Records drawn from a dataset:
= = = =

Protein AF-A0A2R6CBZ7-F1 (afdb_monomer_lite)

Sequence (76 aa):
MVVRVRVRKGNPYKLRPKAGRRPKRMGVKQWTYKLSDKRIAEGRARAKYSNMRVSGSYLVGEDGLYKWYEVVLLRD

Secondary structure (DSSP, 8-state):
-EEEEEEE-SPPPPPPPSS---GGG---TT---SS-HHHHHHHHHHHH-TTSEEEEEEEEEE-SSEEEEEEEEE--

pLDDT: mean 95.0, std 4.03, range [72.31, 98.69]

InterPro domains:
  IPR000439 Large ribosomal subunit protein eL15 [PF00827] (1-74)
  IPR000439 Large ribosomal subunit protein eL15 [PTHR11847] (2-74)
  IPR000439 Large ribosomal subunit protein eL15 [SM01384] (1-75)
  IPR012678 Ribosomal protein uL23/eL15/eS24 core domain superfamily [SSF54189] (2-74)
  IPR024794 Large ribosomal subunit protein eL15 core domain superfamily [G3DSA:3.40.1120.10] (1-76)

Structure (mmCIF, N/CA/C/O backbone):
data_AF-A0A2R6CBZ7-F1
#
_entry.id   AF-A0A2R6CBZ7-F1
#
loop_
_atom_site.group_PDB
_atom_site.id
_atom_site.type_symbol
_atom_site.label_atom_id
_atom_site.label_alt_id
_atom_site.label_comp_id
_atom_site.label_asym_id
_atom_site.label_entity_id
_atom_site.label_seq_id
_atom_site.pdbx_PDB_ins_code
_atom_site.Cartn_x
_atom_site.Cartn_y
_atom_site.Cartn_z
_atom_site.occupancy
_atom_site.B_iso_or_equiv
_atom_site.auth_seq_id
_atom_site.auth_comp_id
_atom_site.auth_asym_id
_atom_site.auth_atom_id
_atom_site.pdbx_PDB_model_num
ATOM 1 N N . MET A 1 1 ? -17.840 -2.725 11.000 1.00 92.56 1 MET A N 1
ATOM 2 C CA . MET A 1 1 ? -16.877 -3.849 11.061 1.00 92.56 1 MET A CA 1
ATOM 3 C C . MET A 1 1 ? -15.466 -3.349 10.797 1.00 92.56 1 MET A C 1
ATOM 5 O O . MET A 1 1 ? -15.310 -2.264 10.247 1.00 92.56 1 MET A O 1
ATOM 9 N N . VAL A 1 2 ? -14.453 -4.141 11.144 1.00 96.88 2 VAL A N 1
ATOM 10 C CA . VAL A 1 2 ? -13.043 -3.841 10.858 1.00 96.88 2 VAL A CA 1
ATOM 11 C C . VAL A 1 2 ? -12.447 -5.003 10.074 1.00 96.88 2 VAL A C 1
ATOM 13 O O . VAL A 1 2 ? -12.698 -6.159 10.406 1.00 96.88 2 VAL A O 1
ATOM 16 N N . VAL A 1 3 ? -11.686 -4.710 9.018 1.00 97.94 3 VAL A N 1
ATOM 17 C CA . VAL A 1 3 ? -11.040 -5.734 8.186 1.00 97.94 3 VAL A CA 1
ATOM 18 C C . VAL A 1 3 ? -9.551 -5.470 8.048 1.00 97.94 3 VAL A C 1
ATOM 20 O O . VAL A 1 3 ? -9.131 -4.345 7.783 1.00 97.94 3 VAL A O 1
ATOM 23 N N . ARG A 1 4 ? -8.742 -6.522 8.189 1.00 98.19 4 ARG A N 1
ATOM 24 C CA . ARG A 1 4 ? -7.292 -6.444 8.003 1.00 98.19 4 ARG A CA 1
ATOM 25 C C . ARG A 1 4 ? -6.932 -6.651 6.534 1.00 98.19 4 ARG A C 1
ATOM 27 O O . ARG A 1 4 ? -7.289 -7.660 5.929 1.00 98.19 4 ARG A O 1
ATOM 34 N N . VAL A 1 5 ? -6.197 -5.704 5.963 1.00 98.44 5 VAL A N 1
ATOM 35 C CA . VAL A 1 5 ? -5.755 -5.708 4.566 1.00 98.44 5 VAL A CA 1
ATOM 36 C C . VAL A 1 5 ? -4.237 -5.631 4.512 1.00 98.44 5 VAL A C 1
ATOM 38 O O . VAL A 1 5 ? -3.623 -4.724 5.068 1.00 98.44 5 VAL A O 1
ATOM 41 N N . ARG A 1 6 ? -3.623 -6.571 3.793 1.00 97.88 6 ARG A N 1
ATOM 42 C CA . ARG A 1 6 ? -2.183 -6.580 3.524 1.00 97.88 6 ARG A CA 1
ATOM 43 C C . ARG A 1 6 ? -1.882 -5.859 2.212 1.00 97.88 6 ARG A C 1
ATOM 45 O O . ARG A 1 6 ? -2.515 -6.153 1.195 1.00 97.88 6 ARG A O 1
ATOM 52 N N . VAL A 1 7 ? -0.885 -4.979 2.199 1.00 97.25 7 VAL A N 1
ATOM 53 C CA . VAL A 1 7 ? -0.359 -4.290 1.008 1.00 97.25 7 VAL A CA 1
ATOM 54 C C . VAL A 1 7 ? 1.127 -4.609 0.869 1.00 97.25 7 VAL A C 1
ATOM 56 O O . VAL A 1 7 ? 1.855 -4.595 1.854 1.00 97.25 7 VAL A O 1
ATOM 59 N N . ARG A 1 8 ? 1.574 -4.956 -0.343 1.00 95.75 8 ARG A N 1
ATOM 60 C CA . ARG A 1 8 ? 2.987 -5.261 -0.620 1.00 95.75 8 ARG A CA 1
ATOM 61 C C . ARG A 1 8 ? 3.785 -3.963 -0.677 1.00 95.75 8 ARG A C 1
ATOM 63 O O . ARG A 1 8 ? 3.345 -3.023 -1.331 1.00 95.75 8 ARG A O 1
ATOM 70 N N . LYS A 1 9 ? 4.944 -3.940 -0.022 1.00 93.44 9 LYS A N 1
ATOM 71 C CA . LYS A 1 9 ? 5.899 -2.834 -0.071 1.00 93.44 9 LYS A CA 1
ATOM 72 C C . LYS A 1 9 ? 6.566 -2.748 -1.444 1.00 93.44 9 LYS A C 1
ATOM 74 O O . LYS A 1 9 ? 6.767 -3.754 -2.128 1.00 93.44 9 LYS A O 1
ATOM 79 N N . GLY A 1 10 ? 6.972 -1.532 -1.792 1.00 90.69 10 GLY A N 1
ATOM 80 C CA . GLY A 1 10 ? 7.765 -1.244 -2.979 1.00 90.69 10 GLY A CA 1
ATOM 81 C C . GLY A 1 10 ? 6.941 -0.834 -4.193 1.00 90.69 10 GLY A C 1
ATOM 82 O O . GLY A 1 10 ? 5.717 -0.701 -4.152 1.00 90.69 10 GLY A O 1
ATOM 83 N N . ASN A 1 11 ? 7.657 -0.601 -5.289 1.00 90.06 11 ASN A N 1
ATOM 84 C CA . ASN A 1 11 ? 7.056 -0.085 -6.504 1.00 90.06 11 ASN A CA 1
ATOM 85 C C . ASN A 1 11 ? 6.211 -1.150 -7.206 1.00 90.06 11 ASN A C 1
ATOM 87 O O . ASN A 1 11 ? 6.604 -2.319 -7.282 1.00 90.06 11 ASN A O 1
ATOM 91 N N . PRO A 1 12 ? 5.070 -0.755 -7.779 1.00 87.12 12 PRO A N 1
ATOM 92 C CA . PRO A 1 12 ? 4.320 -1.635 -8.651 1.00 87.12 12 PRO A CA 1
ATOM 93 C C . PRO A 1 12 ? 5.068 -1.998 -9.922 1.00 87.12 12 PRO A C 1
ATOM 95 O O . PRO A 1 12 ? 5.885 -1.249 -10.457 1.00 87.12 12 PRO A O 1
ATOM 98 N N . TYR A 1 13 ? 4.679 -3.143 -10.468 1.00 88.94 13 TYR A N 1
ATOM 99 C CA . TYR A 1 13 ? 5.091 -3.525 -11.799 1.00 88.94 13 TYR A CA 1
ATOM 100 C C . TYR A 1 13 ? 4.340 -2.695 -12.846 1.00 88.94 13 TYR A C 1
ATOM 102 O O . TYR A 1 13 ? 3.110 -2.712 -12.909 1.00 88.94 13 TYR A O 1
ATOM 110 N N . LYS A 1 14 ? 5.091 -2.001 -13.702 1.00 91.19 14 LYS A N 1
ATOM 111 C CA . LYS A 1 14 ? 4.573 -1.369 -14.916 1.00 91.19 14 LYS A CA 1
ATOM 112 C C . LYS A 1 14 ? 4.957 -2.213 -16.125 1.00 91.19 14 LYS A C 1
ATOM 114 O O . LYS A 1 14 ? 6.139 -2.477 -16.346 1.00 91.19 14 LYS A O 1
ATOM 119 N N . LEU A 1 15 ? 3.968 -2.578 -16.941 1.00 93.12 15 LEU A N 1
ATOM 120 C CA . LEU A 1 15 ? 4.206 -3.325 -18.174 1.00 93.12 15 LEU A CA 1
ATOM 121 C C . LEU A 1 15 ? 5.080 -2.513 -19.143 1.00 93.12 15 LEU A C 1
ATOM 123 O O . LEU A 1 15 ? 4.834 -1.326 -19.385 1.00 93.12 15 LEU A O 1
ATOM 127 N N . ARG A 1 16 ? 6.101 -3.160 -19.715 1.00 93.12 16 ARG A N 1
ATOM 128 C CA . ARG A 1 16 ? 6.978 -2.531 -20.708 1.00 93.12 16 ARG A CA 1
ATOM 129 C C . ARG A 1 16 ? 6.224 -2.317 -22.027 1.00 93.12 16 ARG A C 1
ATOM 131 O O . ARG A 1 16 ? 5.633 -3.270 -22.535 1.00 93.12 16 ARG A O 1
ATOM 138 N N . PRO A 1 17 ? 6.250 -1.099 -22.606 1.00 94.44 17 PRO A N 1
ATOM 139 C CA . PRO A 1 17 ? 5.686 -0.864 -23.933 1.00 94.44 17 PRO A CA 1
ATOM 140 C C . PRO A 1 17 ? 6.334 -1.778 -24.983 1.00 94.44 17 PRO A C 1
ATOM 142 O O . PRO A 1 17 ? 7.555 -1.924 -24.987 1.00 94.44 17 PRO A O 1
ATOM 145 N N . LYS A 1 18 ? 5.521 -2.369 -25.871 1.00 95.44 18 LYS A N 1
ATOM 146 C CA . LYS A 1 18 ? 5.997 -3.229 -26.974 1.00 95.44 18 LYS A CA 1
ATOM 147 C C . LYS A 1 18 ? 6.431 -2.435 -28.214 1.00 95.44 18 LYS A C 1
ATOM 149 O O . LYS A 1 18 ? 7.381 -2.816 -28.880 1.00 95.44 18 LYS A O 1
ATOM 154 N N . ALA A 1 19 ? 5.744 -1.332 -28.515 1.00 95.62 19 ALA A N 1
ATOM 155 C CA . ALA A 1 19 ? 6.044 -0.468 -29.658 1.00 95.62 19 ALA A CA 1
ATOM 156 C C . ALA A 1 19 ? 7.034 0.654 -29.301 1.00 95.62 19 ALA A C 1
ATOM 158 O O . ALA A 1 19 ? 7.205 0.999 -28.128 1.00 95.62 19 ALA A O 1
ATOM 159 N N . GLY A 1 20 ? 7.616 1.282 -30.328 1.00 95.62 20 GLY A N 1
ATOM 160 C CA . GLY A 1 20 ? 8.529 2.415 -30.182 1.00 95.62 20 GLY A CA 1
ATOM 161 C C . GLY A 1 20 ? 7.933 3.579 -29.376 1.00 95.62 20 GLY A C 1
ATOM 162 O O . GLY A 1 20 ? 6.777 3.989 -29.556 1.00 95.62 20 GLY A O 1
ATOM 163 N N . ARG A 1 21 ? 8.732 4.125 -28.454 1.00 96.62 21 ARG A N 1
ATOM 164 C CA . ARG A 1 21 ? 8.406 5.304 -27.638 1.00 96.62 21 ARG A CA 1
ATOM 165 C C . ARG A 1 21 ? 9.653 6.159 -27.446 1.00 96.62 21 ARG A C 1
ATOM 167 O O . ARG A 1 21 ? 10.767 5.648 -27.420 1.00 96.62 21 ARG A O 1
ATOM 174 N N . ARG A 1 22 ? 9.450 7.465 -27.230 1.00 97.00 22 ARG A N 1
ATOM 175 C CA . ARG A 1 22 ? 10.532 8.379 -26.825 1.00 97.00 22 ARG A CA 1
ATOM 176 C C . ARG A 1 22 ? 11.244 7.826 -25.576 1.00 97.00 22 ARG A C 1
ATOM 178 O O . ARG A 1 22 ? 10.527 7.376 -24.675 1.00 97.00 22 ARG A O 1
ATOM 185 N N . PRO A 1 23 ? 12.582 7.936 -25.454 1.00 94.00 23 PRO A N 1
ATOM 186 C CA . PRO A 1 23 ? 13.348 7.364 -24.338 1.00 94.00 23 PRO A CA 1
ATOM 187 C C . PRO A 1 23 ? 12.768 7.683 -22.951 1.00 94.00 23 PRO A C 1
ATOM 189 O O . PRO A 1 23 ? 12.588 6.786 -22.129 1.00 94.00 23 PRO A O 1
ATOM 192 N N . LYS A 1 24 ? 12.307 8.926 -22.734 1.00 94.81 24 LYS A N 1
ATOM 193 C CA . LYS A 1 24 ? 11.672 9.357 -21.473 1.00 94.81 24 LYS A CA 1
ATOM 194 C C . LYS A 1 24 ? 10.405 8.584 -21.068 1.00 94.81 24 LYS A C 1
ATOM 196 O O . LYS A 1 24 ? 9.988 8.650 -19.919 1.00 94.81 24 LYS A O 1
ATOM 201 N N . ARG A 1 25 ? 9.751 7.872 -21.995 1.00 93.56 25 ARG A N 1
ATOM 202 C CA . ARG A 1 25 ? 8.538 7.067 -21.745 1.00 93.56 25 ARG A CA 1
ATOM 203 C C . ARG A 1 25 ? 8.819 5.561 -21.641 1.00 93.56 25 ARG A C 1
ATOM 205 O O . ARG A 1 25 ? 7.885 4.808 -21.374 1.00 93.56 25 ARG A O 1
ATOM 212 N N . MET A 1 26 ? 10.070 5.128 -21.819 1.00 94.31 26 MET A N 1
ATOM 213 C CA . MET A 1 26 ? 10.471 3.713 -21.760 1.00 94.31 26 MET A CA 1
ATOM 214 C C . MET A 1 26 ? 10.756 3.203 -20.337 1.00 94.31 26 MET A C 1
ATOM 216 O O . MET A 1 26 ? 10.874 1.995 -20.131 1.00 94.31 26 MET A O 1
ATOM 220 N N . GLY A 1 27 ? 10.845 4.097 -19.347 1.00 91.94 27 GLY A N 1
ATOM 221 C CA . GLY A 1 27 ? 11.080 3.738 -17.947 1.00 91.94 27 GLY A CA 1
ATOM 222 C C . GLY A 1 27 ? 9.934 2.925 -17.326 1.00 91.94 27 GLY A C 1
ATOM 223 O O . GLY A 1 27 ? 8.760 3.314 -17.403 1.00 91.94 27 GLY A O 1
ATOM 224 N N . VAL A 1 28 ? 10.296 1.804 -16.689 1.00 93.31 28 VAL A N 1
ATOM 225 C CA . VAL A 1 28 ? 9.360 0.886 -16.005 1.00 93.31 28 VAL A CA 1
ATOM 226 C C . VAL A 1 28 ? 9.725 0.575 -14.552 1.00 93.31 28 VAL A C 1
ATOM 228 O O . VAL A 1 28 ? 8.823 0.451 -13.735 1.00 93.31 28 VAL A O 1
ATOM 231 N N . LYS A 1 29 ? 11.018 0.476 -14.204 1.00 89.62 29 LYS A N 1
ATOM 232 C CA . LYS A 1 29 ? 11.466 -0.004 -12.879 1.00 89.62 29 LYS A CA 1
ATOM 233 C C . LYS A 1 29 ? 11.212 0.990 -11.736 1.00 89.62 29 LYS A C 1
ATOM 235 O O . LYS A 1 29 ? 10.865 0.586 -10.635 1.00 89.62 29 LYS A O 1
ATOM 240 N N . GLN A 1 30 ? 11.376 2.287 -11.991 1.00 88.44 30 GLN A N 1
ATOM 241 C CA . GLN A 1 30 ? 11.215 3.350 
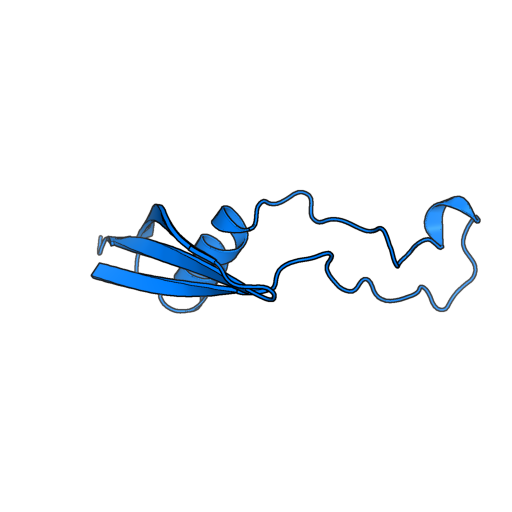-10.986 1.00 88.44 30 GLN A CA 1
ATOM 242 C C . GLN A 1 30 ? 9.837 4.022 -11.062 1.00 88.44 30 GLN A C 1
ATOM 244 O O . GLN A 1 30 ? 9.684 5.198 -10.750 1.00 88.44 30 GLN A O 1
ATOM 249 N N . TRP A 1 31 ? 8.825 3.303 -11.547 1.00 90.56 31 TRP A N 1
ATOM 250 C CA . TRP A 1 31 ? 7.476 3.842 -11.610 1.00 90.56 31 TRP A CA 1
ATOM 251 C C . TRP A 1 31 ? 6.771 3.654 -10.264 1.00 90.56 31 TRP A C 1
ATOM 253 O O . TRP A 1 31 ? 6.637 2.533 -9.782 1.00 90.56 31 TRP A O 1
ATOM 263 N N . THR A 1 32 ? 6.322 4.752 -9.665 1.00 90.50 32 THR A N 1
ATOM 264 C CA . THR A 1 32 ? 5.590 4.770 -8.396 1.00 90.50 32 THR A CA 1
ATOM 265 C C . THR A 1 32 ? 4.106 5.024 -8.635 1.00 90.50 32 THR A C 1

= = = =

**What is expected**: The lines to output run from the one containing "ATOM 264 C CA" through the last line of the records above; repeat them exactly and nothing more.

**Final answer**:
ATOM 264 C CA . THR A 1 32 ? 5.590 4.770 -8.396 1.00 90.50 32 THR A CA 1
ATOM 265 C C . THR A 1 32 ? 4.106 5.024 -8.635 1.00 90.50 32 THR A C 1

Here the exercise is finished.